Any way I bought both the ONP trains available from Kato and decided to build a small holiday layout. I found inspiration from YouTube on building small N scale layouts. I took inspiration from a couple different videos I watched and started to build this weekend. Enjoy the pics.


----------



## Guest (Nov 6, 2017)

You're off to a very good start. I had not heard of ONP before. It sounds like an excellent theme for a Christmas layout. Please post pictures as you make progress.


----------



## 89Suburban (Jan 4, 2017)

Looking good!!!!!!


----------



## Massey (Apr 16, 2011)

*11-12 update*

Ok got a bit of work done on the layout. It’s coming along well and the mountain is starting to take shape. I had to go with double tunnel portals as the tunnels were starting in corners and my equipment was too long to clear. No biggy I think these look good where and how they are. I got the other viaduct kit and added it to the other and now I have the lower bridge. I have to make a step in the river to prevent the water from being up to the tracks deep but that will come in a couple weeks when I get start the scenery.


----------



## Massey (Apr 16, 2011)

Oh I almost forgot. 

Ignore the weights, they are assisting with the glue drying. 

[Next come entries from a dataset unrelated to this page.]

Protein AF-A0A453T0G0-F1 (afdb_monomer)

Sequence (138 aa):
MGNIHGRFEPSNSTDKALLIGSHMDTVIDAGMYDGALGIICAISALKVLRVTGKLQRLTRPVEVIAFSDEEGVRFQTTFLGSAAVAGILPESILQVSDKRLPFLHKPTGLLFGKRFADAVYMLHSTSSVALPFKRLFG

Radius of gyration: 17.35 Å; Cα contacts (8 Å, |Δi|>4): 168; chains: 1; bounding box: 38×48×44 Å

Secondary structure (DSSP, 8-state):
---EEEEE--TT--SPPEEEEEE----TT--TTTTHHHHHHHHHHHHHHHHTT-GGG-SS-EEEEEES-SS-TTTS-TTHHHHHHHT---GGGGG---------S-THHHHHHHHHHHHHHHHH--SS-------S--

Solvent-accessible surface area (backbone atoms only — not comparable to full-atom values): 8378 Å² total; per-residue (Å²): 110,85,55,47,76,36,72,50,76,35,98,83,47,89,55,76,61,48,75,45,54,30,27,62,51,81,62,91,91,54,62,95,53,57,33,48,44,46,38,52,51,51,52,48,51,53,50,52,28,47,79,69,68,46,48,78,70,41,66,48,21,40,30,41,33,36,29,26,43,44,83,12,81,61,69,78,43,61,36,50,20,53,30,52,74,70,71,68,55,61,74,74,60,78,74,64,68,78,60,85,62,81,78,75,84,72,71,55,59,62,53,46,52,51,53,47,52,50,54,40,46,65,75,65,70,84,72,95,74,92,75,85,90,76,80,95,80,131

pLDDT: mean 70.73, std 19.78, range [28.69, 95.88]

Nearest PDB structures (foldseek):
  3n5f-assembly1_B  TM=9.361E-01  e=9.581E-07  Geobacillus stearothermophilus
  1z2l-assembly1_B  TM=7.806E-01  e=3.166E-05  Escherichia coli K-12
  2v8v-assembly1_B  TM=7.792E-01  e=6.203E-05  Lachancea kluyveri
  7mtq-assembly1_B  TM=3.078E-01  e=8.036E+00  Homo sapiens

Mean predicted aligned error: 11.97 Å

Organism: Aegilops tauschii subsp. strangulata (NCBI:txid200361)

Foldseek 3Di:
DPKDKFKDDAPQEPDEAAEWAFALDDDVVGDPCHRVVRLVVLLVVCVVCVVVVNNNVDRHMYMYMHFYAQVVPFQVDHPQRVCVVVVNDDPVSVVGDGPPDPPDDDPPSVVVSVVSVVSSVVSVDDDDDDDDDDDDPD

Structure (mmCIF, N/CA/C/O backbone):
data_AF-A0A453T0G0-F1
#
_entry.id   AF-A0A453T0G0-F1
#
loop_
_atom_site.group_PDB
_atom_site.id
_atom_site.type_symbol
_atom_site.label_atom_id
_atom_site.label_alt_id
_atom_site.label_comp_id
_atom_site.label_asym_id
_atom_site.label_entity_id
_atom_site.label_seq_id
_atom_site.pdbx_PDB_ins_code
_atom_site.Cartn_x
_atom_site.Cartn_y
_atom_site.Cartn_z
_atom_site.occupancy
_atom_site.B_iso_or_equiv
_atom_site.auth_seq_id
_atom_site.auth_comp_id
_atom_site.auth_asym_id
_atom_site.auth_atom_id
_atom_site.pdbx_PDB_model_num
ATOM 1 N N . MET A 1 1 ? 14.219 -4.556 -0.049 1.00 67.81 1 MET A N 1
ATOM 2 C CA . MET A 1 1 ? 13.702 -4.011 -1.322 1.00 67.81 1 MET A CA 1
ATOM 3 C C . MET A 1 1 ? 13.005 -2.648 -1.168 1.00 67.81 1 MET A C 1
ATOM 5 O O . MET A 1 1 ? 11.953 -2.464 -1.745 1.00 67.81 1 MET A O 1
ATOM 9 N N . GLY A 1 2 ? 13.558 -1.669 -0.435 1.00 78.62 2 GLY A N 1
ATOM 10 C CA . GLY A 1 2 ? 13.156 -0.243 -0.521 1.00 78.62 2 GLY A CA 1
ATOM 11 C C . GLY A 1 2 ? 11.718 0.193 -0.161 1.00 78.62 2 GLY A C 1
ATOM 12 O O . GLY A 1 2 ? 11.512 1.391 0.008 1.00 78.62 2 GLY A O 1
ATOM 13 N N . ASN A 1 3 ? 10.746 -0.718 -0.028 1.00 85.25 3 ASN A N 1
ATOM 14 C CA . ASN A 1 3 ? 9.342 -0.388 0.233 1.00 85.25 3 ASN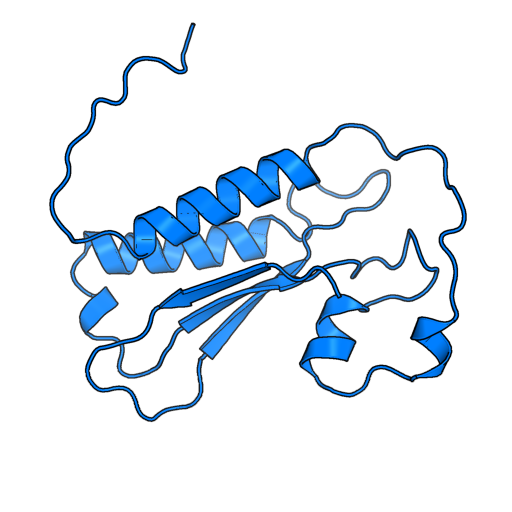 A CA 1
ATOM 15 C C . ASN A 1 3 ? 9.175 0.436 1.511 1.00 85.25 3 ASN A C 1
ATOM 17 O O . ASN A 1 3 ? 9.812 0.157 2.530 1.00 85.25 3 ASN A O 1
ATOM 21 N N . ILE A 1 4 ? 8.272 1.416 1.469 1.00 85.56 4 ILE A N 1
ATOM 22 C CA . ILE A 1 4 ? 7.949 2.250 2.628 1.00 85.56 4 ILE A CA 1
ATOM 23 C C . ILE A 1 4 ? 6.552 1.891 3.116 1.00 85.56 4 ILE A C 1
ATOM 25 O O . ILE A 1 4 ? 5.609 1.839 2.331 1.00 85.56 4 ILE A O 1
ATOM 29 N N . HIS A 1 5 ? 6.430 1.652 4.419 1.00 88.19 5 HIS A N 1
ATOM 30 C CA . HIS A 1 5 ? 5.200 1.198 5.052 1.00 88.19 5 HIS A CA 1
ATOM 31 C C . HIS A 1 5 ? 4.757 2.193 6.125 1.00 88.19 5 HIS A C 1
ATOM 33 O O . HIS A 1 5 ? 5.575 2.715 6.884 1.00 88.19 5 HIS A O 1
ATOM 39 N N . GLY A 1 6 ? 3.453 2.430 6.210 1.00 87.81 6 GLY A N 1
ATOM 40 C CA . GLY A 1 6 ? 2.820 3.139 7.311 1.00 87.81 6 GLY A CA 1
ATOM 41 C C . GLY A 1 6 ? 1.625 2.360 7.820 1.00 87.81 6 GLY A C 1
ATOM 42 O O . GLY A 1 6 ? 0.70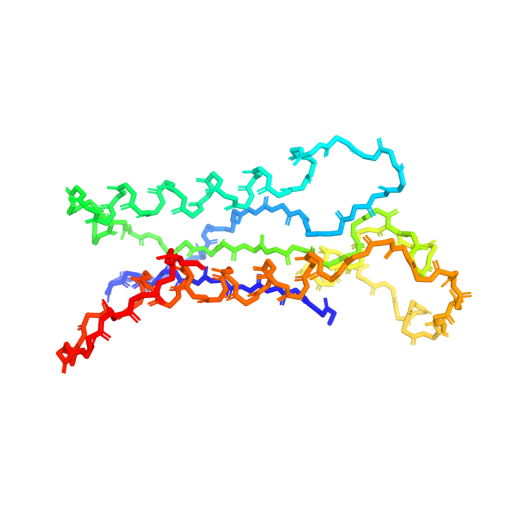3 2.092 7.061 1.00 87.81 6 GLY A O 1
ATOM 43 N N . ARG A 1 7 ? 1.621 1.991 9.099 1.00 90.88 7 ARG A N 1
ATOM 44 C CA . ARG A 1 7 ? 0.648 1.036 9.635 1.00 90.88 7 ARG A CA 1
ATOM 45 C C . ARG A 1 7 ? -0.179 1.627 10.761 1.00 90.88 7 ARG A C 1
ATOM 47 O O . ARG A 1 7 ? 0.376 2.048 11.753 1.00 90.88 7 ARG A O 1
ATOM 54 N N . PHE A 1 8 ? -1.497 1.607 10.654 1.00 90.19 8 PHE A N 1
ATOM 55 C CA . PHE A 1 8 ? -2.379 1.872 11.785 1.00 90.19 8 PHE A CA 1
ATOM 56 C C . PHE A 1 8 ? -2.781 0.553 12.454 1.00 90.19 8 PHE A C 1
ATOM 58 O O . PHE A 1 8 ? -3.330 -0.331 11.793 1.00 90.19 8 PHE A O 1
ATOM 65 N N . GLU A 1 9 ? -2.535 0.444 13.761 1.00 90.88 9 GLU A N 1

And in the pic below is what I’m going to use as a transformer for the trains. I have 2 of them one for each level. I need to find some SPDT switches for the direction control, and make a control panel. There is a little volt meter as well which is pretty accurate when unloaded. I’m going to check the output of the transformer on my O-scope to make sure the output is not too dirty, I don’t want to damage the locos.


----------



## Massey (Apr 16, 2011)

*I was surprised by the results*

Ok so I will have to admit after testing the Kato throttle against my homemade power supply the results were not what I was expecting. 

First the Kato unit was tested. The throttle uses an external wall wart transformer that has an out put of 15v ac at 1.5a. Unloaded I was reading about 20v ac (rms voltage for those in the know). The output of the Kato throttle looked more like a sawtooth wave going only positive or negative depending on the position and in brake mode a sine wave of .5v. The first pic shows the waveform at 75% throttle, no loco. 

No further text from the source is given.